How to optimize data accessing performance and reduce data maintenance overhead is the work of the underlying data replication and placement strategies. This work is situated at the level of maintaining data availability. This is why this work mainly concerns the total storage size provided by the friends collectively. Following on from this work, we plan to work down the management levels in DOSN and develop the placement strategies for data replicas among the friends in DOSN.

In order to build the data availability model, we need to have deep understandings of the DOSN properties that are related to data availability. In this paper, we analyze these relevant properties and establish the probabilistic models for them. Further, the models for the individual properties are integrated to construct the data availability models. Further, a novel method is proposed to predict the level of data availability on the fly.

Using the data availability model developed in this paper, the DOSN designers can determine the average size of the storage pool that each friend should contribute for the published data, given the level of data availability that the DOSN desires to achieve. Moreover, in DOSN, the friends become online and offline dynamically; the data availability will drop when the number of online friends decreases. The on-the-fly prediction method can be used to conduct the real-time prediction for the level of data availability in the near future. The quantitative prediction results produced by the model can greatly help the data replication and storage policies make judicious decisions on the fly.
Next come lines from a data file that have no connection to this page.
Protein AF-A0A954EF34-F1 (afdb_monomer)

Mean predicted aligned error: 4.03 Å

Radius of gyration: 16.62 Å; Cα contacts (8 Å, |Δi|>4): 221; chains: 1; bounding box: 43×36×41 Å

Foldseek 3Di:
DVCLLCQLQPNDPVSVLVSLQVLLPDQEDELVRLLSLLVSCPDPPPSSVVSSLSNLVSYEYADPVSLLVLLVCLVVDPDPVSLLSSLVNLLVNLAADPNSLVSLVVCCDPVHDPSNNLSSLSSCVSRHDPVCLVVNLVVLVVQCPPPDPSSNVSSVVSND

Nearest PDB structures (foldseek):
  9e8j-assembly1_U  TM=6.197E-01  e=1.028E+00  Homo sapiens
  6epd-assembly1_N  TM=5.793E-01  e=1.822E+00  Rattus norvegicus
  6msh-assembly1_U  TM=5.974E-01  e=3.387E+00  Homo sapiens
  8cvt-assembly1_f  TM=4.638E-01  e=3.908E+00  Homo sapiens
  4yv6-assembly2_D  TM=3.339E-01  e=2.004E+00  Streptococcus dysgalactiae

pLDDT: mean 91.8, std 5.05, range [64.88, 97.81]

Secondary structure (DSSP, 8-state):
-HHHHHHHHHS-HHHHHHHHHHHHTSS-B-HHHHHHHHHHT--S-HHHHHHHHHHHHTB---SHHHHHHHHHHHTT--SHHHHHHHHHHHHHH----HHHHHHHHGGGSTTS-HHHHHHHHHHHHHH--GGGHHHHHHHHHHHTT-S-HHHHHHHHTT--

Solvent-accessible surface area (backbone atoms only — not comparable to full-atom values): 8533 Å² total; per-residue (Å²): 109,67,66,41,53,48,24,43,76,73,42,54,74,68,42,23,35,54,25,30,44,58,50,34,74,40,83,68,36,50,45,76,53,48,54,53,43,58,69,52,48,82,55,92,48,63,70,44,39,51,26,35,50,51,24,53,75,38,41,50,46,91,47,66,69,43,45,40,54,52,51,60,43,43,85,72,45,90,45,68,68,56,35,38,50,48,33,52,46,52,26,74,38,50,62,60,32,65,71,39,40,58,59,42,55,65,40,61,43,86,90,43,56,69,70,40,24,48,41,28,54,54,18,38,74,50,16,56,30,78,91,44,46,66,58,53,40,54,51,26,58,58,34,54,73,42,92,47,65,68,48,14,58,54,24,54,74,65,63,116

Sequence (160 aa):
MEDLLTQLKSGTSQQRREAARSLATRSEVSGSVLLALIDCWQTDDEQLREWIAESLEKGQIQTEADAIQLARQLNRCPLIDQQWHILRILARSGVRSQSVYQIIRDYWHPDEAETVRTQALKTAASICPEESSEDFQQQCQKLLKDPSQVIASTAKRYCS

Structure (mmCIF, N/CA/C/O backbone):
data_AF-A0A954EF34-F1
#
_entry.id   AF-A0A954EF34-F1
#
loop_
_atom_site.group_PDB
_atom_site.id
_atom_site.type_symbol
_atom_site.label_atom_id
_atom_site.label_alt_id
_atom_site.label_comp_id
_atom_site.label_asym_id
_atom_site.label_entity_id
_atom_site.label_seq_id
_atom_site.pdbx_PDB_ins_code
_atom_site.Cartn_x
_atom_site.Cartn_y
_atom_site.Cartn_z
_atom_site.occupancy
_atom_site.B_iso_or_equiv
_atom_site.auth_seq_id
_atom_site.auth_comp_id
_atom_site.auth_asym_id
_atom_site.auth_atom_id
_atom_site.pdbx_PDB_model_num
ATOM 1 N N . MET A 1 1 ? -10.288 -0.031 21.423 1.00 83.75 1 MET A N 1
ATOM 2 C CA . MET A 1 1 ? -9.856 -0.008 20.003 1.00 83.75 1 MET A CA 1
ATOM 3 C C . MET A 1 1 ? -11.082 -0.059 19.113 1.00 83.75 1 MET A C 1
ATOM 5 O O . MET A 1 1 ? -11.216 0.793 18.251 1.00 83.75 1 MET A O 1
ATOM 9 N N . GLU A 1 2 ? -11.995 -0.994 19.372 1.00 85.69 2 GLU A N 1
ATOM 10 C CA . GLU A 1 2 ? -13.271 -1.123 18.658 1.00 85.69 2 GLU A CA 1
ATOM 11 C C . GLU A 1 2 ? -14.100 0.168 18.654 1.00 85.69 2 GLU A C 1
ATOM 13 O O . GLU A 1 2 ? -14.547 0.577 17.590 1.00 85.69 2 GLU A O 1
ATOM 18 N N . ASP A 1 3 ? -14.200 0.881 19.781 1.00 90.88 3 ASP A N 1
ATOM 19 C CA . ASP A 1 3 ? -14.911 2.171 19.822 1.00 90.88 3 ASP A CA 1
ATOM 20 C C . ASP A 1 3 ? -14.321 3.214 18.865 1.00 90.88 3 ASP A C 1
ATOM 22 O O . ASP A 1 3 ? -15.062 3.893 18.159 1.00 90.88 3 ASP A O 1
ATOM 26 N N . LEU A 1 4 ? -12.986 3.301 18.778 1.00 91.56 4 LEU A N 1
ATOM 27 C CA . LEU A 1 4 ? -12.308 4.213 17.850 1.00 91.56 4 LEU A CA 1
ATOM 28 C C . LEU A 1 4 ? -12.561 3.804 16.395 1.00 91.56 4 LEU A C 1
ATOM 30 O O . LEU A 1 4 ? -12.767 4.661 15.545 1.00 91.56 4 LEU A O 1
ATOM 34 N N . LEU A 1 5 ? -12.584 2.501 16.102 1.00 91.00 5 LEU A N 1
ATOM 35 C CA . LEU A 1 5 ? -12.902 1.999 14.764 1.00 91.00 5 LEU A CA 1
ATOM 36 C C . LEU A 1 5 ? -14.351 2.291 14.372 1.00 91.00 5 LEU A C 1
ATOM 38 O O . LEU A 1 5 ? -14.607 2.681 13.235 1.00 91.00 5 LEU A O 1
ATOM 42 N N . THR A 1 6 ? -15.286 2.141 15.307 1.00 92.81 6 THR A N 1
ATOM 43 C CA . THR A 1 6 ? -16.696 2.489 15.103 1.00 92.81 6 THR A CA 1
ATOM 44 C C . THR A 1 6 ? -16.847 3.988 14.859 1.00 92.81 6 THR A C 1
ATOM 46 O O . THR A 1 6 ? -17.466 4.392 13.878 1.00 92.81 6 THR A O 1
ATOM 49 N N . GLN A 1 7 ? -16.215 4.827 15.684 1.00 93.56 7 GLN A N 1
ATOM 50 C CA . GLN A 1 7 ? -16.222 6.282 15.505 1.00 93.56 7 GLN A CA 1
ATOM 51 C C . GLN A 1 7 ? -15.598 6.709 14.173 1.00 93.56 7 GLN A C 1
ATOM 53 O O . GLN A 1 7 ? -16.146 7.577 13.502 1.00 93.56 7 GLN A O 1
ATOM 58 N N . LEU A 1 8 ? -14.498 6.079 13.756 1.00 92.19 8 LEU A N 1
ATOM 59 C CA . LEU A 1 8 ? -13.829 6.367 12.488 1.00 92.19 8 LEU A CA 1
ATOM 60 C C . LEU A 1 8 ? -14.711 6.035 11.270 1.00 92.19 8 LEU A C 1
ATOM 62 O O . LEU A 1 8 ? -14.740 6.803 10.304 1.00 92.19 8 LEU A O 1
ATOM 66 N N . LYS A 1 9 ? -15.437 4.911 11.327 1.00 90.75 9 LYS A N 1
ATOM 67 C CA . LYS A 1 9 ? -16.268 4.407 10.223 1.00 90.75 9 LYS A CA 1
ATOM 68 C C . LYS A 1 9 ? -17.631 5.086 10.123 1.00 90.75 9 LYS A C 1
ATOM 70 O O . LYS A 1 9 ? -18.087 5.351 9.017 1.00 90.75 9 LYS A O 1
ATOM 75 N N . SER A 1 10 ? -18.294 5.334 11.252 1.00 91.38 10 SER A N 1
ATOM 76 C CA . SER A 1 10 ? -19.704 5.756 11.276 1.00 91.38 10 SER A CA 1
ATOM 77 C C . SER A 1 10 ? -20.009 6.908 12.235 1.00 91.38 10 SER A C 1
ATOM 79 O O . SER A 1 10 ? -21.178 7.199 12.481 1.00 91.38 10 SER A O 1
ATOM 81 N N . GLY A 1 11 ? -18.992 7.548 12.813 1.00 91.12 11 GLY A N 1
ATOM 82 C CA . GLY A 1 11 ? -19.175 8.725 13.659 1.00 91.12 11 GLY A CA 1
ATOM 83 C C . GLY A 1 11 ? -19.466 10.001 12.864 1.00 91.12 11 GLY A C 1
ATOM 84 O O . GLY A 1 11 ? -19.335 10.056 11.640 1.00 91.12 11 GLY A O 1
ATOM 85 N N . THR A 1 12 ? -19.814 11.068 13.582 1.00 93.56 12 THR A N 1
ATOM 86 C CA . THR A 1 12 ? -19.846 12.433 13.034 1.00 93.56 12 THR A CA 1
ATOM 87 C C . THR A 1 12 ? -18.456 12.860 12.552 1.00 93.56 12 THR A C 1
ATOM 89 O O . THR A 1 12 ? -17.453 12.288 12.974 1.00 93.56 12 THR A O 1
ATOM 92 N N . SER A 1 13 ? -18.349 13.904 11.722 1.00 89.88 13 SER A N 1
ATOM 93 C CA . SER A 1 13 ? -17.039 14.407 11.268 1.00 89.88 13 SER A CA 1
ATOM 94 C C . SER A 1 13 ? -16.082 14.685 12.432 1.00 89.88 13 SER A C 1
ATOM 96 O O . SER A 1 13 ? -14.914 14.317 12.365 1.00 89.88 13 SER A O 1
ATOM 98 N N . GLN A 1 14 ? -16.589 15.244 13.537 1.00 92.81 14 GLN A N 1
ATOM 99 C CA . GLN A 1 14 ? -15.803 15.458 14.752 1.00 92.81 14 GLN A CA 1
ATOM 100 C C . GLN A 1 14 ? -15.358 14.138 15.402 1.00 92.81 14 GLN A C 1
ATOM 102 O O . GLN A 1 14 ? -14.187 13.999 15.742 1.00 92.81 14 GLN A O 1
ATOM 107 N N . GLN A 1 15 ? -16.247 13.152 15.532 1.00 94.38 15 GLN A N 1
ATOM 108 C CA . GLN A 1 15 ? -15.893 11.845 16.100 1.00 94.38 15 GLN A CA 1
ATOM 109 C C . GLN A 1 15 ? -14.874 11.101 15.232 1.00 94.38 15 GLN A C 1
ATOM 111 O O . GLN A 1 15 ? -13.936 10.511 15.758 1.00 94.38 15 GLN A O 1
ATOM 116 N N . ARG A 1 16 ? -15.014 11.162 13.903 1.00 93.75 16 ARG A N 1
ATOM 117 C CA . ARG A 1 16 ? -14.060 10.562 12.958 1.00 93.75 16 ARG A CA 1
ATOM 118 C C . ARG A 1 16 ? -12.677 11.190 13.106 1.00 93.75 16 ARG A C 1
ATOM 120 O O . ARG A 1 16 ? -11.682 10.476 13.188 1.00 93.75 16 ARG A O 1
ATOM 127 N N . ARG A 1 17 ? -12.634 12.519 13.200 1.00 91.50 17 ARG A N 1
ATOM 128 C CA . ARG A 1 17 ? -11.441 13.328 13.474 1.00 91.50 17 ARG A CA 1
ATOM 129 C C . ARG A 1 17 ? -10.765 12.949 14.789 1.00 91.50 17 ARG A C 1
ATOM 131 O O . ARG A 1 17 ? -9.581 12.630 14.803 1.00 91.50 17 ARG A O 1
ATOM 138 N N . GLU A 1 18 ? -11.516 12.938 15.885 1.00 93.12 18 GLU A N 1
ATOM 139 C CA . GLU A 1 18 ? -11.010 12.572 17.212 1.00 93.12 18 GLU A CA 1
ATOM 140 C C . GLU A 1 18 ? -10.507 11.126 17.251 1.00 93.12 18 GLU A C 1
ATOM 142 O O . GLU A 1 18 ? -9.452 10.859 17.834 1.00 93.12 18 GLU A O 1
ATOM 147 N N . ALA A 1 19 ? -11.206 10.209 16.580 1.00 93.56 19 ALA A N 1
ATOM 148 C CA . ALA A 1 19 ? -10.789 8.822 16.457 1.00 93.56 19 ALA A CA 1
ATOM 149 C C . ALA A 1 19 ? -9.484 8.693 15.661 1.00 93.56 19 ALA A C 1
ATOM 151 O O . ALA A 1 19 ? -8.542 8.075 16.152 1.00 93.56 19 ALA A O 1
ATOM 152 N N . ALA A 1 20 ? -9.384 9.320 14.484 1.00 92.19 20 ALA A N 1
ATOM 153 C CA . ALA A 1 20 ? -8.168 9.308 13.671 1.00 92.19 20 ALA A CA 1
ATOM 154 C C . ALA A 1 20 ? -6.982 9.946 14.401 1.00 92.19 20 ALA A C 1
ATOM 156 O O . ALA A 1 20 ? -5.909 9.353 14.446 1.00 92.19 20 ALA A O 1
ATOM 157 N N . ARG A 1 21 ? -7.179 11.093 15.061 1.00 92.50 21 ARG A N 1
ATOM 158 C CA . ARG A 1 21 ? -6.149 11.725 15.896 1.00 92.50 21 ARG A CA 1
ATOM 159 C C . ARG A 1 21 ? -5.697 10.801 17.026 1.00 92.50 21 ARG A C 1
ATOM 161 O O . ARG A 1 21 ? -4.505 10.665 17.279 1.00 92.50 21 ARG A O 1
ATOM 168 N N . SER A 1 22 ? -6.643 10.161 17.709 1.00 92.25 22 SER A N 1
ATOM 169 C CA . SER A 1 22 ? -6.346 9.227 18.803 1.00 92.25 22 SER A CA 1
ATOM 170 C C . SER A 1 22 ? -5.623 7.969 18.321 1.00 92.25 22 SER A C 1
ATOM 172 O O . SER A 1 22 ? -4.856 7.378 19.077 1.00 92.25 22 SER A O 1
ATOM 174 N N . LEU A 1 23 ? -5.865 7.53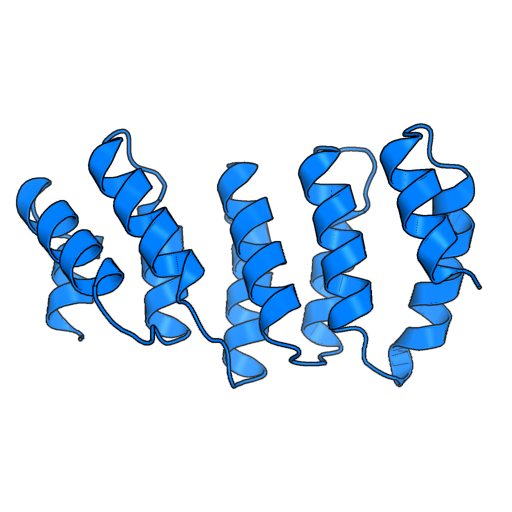7 17.082 1.00 91.06 23 LEU A N 1
ATOM 175 C CA . LEU A 1 23 ? -5.106 6.466 16.439 1.00 91.06 23 LEU A CA 1
ATOM 176 C C . LEU A 1 23 ? -3.705 6.946 16.040 1.00 91.06 23 LEU A C 1
ATOM 178 O O . LEU A 1 23 ? -2.740 6.222 16.270 1.00 91.06 23 LEU A O 1
ATOM 182 N N . ALA A 1 24 ? -3.572 8.182 15.558 1.00 87.75 24 ALA A N 1
ATOM 183 C CA . ALA A 1 24 ? -2.295 8.772 15.173 1.00 87.75 24 ALA A CA 1
ATOM 184 C C . ALA A 1 24 ? -1.352 8.936 16.368 1.00 87.75 24 ALA A C 1
ATOM 186 O O . ALA A 1 24 ? -0.144 8.813 16.211 1.00 87.75 24 ALA A O 1
ATOM 187 N N . THR A 1 25 ? -1.851 9.176 17.582 1.00 88.06 25 THR A N 1
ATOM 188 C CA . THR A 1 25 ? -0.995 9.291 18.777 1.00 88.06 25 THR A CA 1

The rest of this paper is organized as follows. Section 2 discusses related work about analyses of OSN properties, the existing DOSN approaches, and data availability work. Section 3 states the problem which we try to address. Section 4 presents the data availability model over storage capacity. Section 5 presents the on-the-fly prediction model. Section 6 shows some case study. Section 7 conducts extensive experiments to verify our models and analyzes experimental results. Finally, we make conclusions.

2. Related Work

This section discusses the related work mainly in the following three aspects: (i) the existing work of analyzing the OSN properties, including both the characterizations of OSN networks and the analyses of user behaviors (Section 2.1), (ii) the existing research on DOSN, that is, the alternative approaches to decentralizing the OSNs (Section 2.2), and (iii) the existing studies on data availability in DOSN (Section 2.3). Moreover, this section also discusses the existing work in achieving data availability in grids and clouds (Section 2.4).

2.1. Analyses of the OSN Properties
2.1.1. Characterizations of OSN Networks

Some studies use the graphs to represent the OSN networks and investigate the graph structures of OSN, such as degree distribution, network diameter, and clustering property. They conduct the analyses through the crawled data gathered from popular OSN sites such as Facebook, Twitter, MySpace, Flickr, YouTube, LiveJournal, Cyworld, and orkut [13, 1922]. It has been found that (i) OSNs manifest power-law, small-world, and scale-free properties; (ii) the social network is nearly fully connected; (iii) the neighborhoods of the users in the social graph contain the surprisingly dense structure, while the graph is sparse as a whole; (iv) most users have a moderate number of friends (less than 200). The findings about the number of friends will be used to design the simulation experiments in this paper.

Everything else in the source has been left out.